Uber is executing exceptionally right now, Uber one has an incredible price/value ratio which I can personally atone to, It gives me so much back in direct cost savings and credits that for the price I couldn't imagine cancelling it. I think it has great potential and has long played an important part in my thesis considering the effect it has on increased usage as well as strengthening the moat

Silas's avatar

Hi Wolf,

Been a while!

Great write-up as always. One thing I'd love to hear your thoughts on: the mobility segment did 25% more in gross bookings YoY but only 5% more in revenue (flat in constant currency). You attribute this largely to business model changes and the reinvestment of insurance savings, but a bear would argue that Uber was forced to cut prices to sustain volume growth in an increasingly competitive mobility market - particularly with Waymo now at ~40% rideshare market share in SF and expanding into LA, Phoenix, Austin, Atlanta, and Miami.

Two specific questions:

- If the insurance savings are truly being chosen to reinvest rather than required to remain competitive, why isn't that showing up as margin expansion in mobility specifically rather than just at the consolidated level? Wouldn't a company with pricing power keep some of the savings?
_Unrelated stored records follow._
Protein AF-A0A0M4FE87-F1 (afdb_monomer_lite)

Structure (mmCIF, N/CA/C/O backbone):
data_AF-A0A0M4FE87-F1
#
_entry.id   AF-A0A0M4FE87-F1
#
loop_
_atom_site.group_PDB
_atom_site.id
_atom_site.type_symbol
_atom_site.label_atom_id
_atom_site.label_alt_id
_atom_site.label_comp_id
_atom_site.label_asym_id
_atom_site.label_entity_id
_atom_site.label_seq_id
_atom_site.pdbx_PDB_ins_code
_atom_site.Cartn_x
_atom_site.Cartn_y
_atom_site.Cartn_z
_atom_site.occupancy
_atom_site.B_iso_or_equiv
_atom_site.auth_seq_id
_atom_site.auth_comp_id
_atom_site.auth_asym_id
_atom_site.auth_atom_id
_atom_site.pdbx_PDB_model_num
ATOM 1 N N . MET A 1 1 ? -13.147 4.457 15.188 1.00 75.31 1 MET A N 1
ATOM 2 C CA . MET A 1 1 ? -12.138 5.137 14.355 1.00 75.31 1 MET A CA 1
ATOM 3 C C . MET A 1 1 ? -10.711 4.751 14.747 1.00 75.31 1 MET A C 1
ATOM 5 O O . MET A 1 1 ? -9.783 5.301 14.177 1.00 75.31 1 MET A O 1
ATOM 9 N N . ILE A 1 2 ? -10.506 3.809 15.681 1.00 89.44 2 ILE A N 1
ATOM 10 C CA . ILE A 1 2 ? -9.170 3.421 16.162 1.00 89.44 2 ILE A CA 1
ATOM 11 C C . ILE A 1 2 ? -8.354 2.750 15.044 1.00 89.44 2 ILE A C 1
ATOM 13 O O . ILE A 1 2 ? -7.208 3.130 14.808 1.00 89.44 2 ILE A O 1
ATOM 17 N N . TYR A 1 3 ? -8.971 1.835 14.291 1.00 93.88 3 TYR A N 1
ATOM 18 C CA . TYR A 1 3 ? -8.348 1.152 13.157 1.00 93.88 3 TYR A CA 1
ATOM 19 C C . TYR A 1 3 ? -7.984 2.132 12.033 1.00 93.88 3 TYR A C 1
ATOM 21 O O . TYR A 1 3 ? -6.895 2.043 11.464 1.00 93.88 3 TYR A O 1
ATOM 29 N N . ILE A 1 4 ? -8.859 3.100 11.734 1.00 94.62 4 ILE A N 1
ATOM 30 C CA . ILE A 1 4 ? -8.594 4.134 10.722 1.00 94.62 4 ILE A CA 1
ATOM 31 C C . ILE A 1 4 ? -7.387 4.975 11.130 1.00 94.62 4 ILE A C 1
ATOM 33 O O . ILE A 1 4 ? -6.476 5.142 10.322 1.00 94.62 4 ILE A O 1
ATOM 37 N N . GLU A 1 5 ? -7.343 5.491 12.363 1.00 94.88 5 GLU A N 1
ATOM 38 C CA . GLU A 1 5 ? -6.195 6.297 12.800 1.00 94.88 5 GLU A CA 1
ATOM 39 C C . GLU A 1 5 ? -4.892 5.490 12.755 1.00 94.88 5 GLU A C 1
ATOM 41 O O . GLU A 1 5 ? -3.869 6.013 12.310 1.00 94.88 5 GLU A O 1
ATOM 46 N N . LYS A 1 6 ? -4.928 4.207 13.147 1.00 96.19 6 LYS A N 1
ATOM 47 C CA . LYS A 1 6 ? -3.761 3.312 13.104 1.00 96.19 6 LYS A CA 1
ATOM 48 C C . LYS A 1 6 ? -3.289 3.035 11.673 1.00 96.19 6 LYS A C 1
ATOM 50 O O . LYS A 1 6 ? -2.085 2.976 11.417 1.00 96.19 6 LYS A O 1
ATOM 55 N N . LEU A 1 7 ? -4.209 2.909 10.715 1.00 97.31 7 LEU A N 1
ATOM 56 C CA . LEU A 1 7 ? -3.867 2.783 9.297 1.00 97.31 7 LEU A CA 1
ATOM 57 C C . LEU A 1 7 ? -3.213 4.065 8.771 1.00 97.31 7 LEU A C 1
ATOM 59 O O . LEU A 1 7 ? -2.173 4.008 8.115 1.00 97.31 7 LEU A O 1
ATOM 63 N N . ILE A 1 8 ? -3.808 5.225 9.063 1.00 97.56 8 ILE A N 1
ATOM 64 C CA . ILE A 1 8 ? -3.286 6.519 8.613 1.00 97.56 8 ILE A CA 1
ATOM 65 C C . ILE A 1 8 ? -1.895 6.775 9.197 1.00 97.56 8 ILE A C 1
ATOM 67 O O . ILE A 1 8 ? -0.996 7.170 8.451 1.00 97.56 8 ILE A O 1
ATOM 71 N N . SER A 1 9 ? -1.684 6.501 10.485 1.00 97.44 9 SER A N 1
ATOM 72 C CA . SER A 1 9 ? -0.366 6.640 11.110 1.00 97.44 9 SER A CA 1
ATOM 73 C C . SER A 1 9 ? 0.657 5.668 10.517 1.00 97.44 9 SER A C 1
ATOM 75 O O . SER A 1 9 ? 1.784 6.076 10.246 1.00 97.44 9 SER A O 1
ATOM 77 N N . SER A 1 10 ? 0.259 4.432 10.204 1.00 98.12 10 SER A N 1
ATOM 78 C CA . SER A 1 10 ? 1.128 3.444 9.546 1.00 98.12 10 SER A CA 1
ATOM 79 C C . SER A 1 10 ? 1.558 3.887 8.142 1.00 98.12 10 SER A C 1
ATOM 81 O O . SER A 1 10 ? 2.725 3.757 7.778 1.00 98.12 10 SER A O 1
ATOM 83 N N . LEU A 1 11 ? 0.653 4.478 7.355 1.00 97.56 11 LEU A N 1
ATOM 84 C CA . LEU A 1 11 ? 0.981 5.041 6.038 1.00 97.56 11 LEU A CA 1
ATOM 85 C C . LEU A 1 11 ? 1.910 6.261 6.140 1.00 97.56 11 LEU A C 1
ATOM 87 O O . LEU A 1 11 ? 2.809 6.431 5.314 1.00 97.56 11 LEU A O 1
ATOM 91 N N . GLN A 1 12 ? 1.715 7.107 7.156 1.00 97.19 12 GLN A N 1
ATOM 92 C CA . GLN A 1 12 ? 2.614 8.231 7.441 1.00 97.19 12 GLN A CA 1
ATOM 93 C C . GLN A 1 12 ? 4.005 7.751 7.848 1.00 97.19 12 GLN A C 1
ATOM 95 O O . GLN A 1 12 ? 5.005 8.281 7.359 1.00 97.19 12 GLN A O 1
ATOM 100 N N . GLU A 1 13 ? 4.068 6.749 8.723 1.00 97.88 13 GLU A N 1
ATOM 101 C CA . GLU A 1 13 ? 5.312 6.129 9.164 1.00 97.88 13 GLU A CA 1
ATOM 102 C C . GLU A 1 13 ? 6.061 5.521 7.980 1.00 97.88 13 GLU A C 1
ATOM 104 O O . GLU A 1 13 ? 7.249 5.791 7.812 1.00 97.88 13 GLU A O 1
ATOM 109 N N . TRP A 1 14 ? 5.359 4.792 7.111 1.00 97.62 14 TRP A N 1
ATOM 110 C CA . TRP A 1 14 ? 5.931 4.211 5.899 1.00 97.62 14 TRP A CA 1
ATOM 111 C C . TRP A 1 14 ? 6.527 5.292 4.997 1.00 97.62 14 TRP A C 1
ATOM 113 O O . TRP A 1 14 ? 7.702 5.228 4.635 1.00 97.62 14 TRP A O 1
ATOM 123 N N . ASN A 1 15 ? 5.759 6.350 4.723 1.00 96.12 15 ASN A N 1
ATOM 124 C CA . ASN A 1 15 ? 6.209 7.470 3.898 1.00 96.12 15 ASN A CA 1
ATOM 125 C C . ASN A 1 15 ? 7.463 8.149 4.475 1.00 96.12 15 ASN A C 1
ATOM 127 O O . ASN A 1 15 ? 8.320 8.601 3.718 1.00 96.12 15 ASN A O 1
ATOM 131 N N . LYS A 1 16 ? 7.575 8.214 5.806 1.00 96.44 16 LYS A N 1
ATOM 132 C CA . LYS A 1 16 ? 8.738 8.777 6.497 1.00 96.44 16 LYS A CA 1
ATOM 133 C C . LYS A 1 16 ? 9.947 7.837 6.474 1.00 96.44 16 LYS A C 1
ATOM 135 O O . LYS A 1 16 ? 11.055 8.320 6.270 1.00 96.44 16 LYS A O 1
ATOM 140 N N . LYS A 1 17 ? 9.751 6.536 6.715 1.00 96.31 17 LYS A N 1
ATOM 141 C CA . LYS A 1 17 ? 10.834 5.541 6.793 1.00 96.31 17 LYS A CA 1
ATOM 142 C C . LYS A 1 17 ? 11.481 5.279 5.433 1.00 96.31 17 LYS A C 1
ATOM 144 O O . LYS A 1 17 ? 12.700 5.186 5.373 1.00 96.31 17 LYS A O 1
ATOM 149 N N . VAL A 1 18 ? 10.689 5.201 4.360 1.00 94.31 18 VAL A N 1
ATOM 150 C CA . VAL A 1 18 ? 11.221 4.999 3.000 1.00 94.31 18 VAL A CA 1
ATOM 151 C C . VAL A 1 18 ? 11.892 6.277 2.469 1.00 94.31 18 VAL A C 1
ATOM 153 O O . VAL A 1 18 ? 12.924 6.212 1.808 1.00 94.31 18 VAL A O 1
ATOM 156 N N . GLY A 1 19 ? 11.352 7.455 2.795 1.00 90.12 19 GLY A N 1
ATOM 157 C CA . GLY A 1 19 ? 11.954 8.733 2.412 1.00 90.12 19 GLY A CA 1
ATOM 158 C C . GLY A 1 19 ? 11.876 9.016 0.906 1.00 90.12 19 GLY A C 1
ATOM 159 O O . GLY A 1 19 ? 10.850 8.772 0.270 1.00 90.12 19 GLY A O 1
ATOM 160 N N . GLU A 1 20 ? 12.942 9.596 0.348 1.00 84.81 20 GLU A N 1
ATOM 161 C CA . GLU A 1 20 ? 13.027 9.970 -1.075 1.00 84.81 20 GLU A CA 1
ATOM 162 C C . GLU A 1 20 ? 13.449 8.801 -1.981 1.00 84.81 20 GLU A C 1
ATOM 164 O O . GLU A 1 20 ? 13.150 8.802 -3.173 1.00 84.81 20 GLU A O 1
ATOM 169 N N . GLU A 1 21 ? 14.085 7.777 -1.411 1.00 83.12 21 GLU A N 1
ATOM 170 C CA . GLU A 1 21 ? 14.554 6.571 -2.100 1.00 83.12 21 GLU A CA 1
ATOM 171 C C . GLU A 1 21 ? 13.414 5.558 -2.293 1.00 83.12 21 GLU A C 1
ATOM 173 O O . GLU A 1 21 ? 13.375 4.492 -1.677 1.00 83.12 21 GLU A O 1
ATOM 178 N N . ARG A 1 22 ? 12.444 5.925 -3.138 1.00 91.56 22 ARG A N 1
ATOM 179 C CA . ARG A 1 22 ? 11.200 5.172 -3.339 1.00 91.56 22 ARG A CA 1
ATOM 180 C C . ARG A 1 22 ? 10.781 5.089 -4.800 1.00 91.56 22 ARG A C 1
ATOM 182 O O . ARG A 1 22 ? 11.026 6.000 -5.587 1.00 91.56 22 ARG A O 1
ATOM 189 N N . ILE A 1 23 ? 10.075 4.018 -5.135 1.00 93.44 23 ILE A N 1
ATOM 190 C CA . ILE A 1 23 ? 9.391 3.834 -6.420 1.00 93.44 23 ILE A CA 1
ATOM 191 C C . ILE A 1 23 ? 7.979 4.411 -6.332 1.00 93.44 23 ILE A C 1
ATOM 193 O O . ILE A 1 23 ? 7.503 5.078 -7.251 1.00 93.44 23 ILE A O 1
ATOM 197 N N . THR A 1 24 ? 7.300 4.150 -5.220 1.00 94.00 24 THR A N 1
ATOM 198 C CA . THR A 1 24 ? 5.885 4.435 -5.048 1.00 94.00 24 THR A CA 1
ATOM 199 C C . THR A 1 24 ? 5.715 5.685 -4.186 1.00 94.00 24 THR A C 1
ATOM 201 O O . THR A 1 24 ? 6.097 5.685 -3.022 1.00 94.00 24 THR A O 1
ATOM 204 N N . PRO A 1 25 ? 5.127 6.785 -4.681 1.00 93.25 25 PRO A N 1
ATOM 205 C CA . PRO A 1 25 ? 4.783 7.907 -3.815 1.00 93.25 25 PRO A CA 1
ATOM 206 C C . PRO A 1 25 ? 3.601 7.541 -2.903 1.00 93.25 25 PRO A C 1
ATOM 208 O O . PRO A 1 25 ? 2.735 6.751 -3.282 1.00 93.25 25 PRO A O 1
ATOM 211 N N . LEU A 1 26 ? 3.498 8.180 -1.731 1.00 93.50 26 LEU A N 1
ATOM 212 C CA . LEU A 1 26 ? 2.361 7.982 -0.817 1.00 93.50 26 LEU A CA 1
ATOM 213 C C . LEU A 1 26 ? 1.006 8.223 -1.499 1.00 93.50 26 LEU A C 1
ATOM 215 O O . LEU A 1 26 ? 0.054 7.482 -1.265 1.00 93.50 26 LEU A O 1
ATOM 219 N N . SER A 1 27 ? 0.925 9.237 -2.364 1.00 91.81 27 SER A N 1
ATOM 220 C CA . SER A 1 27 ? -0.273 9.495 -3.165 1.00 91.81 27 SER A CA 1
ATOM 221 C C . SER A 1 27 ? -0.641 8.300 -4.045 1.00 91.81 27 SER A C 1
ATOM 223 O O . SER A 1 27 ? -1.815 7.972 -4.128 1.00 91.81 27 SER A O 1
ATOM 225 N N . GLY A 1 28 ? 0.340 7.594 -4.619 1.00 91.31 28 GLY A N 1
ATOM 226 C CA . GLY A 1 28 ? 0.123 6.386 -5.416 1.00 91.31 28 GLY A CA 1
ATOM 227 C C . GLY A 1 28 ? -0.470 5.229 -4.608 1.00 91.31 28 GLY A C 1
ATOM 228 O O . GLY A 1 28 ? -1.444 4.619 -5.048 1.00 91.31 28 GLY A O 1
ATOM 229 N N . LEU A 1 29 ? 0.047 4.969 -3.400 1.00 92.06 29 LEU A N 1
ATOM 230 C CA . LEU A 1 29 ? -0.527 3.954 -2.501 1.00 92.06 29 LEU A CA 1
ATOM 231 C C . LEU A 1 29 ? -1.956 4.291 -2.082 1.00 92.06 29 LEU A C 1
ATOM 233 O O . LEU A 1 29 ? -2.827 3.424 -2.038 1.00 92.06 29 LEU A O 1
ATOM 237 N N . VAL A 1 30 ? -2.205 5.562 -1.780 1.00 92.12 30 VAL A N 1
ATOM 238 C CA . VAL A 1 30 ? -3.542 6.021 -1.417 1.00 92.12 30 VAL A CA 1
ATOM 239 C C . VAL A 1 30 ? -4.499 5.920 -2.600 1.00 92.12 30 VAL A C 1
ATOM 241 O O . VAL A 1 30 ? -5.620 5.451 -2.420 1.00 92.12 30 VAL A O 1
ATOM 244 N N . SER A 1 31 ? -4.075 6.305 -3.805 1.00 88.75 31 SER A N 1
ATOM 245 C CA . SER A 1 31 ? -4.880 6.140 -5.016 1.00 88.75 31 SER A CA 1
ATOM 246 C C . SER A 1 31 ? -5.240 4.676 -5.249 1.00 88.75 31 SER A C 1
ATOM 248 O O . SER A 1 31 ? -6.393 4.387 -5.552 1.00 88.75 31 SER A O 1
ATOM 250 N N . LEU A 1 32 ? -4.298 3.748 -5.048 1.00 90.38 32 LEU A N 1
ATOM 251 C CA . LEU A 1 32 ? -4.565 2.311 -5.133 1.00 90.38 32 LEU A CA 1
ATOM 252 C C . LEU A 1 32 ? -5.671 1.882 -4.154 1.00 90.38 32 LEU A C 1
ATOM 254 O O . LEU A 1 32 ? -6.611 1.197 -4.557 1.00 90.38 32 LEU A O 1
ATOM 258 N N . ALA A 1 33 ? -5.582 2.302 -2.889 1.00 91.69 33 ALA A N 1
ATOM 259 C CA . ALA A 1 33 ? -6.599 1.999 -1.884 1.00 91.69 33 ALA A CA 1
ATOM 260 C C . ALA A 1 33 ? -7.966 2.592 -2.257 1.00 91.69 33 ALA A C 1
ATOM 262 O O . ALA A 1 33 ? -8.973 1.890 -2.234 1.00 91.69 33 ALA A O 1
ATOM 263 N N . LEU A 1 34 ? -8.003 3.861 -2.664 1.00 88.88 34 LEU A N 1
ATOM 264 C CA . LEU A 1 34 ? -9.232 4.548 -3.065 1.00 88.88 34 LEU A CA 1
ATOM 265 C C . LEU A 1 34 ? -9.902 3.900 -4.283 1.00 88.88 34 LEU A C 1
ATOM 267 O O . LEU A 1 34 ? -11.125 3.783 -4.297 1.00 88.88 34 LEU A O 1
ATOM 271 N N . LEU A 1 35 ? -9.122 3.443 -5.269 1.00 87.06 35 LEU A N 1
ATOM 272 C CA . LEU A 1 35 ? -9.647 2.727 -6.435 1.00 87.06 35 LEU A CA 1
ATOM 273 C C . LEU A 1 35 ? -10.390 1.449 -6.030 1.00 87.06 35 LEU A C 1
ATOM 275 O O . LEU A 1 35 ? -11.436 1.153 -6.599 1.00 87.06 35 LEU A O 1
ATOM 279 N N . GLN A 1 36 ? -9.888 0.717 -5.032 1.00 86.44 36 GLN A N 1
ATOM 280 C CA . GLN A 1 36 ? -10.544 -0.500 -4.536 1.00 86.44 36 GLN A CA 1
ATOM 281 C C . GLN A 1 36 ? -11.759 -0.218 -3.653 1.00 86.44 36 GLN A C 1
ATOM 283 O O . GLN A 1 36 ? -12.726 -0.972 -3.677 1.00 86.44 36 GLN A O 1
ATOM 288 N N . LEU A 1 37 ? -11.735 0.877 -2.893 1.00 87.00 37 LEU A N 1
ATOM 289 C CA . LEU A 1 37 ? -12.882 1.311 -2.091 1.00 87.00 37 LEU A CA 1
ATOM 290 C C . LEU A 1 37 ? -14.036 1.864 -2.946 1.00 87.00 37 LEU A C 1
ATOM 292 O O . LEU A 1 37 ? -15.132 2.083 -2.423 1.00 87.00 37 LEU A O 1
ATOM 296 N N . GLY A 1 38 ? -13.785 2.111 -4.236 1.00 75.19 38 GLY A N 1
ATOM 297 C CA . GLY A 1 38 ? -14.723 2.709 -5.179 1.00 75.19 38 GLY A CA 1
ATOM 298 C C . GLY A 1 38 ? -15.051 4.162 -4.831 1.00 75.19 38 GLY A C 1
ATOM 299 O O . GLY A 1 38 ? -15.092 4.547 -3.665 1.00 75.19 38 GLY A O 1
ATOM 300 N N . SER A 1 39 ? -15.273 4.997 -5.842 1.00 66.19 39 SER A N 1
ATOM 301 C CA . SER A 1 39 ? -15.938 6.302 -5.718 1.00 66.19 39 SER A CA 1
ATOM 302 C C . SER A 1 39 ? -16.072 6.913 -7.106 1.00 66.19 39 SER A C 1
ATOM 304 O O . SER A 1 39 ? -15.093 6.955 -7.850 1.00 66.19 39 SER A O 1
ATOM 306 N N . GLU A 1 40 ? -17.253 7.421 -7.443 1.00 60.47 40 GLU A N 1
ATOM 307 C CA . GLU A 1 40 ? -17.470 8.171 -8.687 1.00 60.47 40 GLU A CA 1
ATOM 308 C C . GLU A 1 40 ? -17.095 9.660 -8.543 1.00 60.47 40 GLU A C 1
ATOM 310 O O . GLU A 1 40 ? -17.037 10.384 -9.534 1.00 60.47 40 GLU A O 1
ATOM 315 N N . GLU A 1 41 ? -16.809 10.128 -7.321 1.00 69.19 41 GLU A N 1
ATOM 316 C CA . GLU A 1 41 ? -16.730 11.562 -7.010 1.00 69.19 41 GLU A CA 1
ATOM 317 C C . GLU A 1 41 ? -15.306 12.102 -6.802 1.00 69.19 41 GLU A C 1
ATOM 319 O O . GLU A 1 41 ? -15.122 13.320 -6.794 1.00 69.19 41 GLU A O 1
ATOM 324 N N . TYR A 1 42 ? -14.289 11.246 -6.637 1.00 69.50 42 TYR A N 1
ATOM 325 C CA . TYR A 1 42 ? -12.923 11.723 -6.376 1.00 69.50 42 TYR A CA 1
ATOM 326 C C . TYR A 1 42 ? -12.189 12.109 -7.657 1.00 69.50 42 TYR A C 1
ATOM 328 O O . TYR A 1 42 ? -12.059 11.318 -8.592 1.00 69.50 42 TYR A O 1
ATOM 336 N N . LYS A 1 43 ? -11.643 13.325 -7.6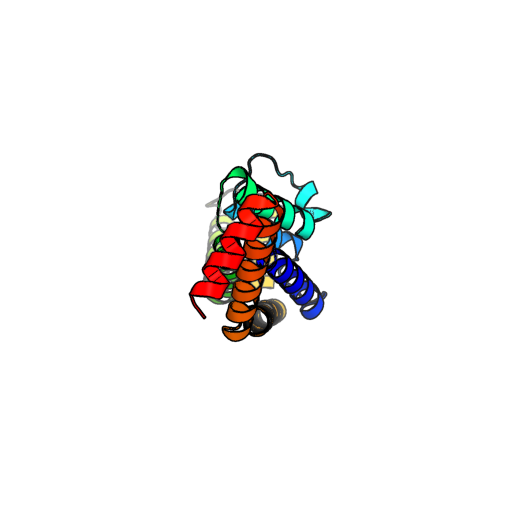64 1.00 74.50 43 LYS A N 1
ATOM 337 C CA . LYS A 1 43 ? -10.811 13.851 -8.744 1.00 74.50 43 LYS A CA 1
ATOM 338 C C . LYS A 1 43 ? -9.336 13.613 -8.474 1.00 74.50 43 LYS A C 1
ATOM 340 O O . LYS A 1 43 ? -8.912 13.341 -7.351 1.00 74.50 43 LYS A O 1
ATOM 345 N N . ALA A 1 44 ?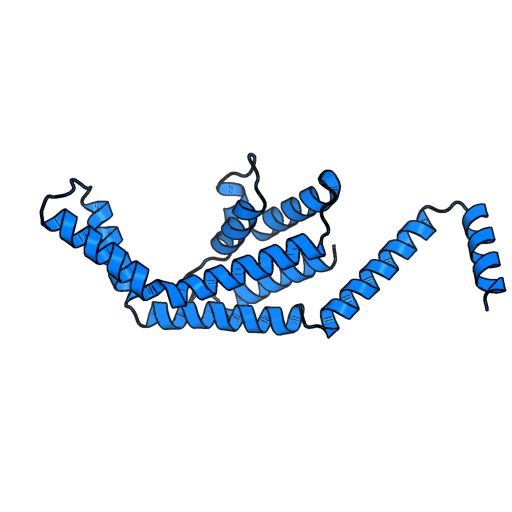 -8.539 13.807 -9.525 1.00 71.00 44 ALA A N 1
ATOM 346 C CA . ALA A 1 44 ? -7.092 13.685 -9.456 1.00 71.00 44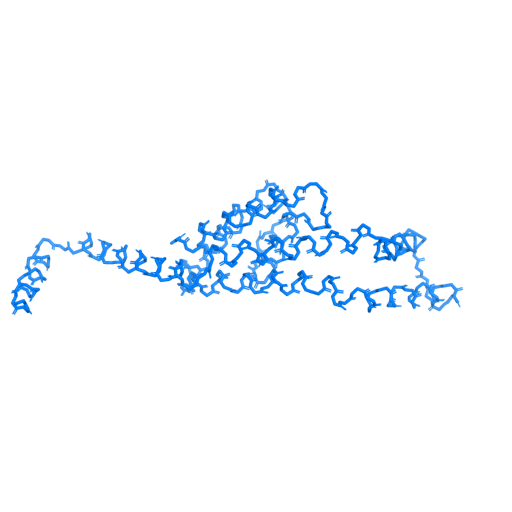 ALA A CA 1
ATOM 347 C C . ALA A 1 44 ? -6.453 14.551 -8.360 1.00 71.00 44 ALA A C 1
ATOM 349 O O . ALA A 1 44 ? -5.541 14.129 -7.648 1.00 71.00 44 ALA A O 1
ATOM 350 N N . GLU A 1 45 ? -6.978 15.763 -8.201 1.00 76.81 45 GLU A N 1
ATOM 351 C CA . GLU A 1 45 ? -6.464 16.753 -7.261 1.00 76.81 45 GLU A CA 1
ATOM 352 C C . GLU A 1 45 ? -6.685 16.365 -5.788 1.00 76.81 45 GLU A C 1
ATOM 354 O O . GLU A 1 45 ? -5.889 16.750 -4.923 1.00 76.81 45 GLU A O 1
ATOM 359 N N . ASP A 1 46 ? -7.730 15.584 -5.493 1.00 72.56 46 ASP A N 1
ATOM 360 C CA . ASP A 1 46 ? -8.133 15.250 -4.122 1.00 72.56 46 ASP A CA 1
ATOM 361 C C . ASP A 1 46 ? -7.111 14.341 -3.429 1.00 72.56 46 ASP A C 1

- You highlight that 30% of mobility users haven't tried delivery and frame it as upside optionality. But couldn't you flip that around if cross-sell conversion hasn't happened after years of pushing it, is it really latent demand or just a segment that doesn't want delivery?

Not trying to rain on the parade. I'm genuinely curious how you'd stress-test the bull case against the pricing/take rate compression trend in mobility.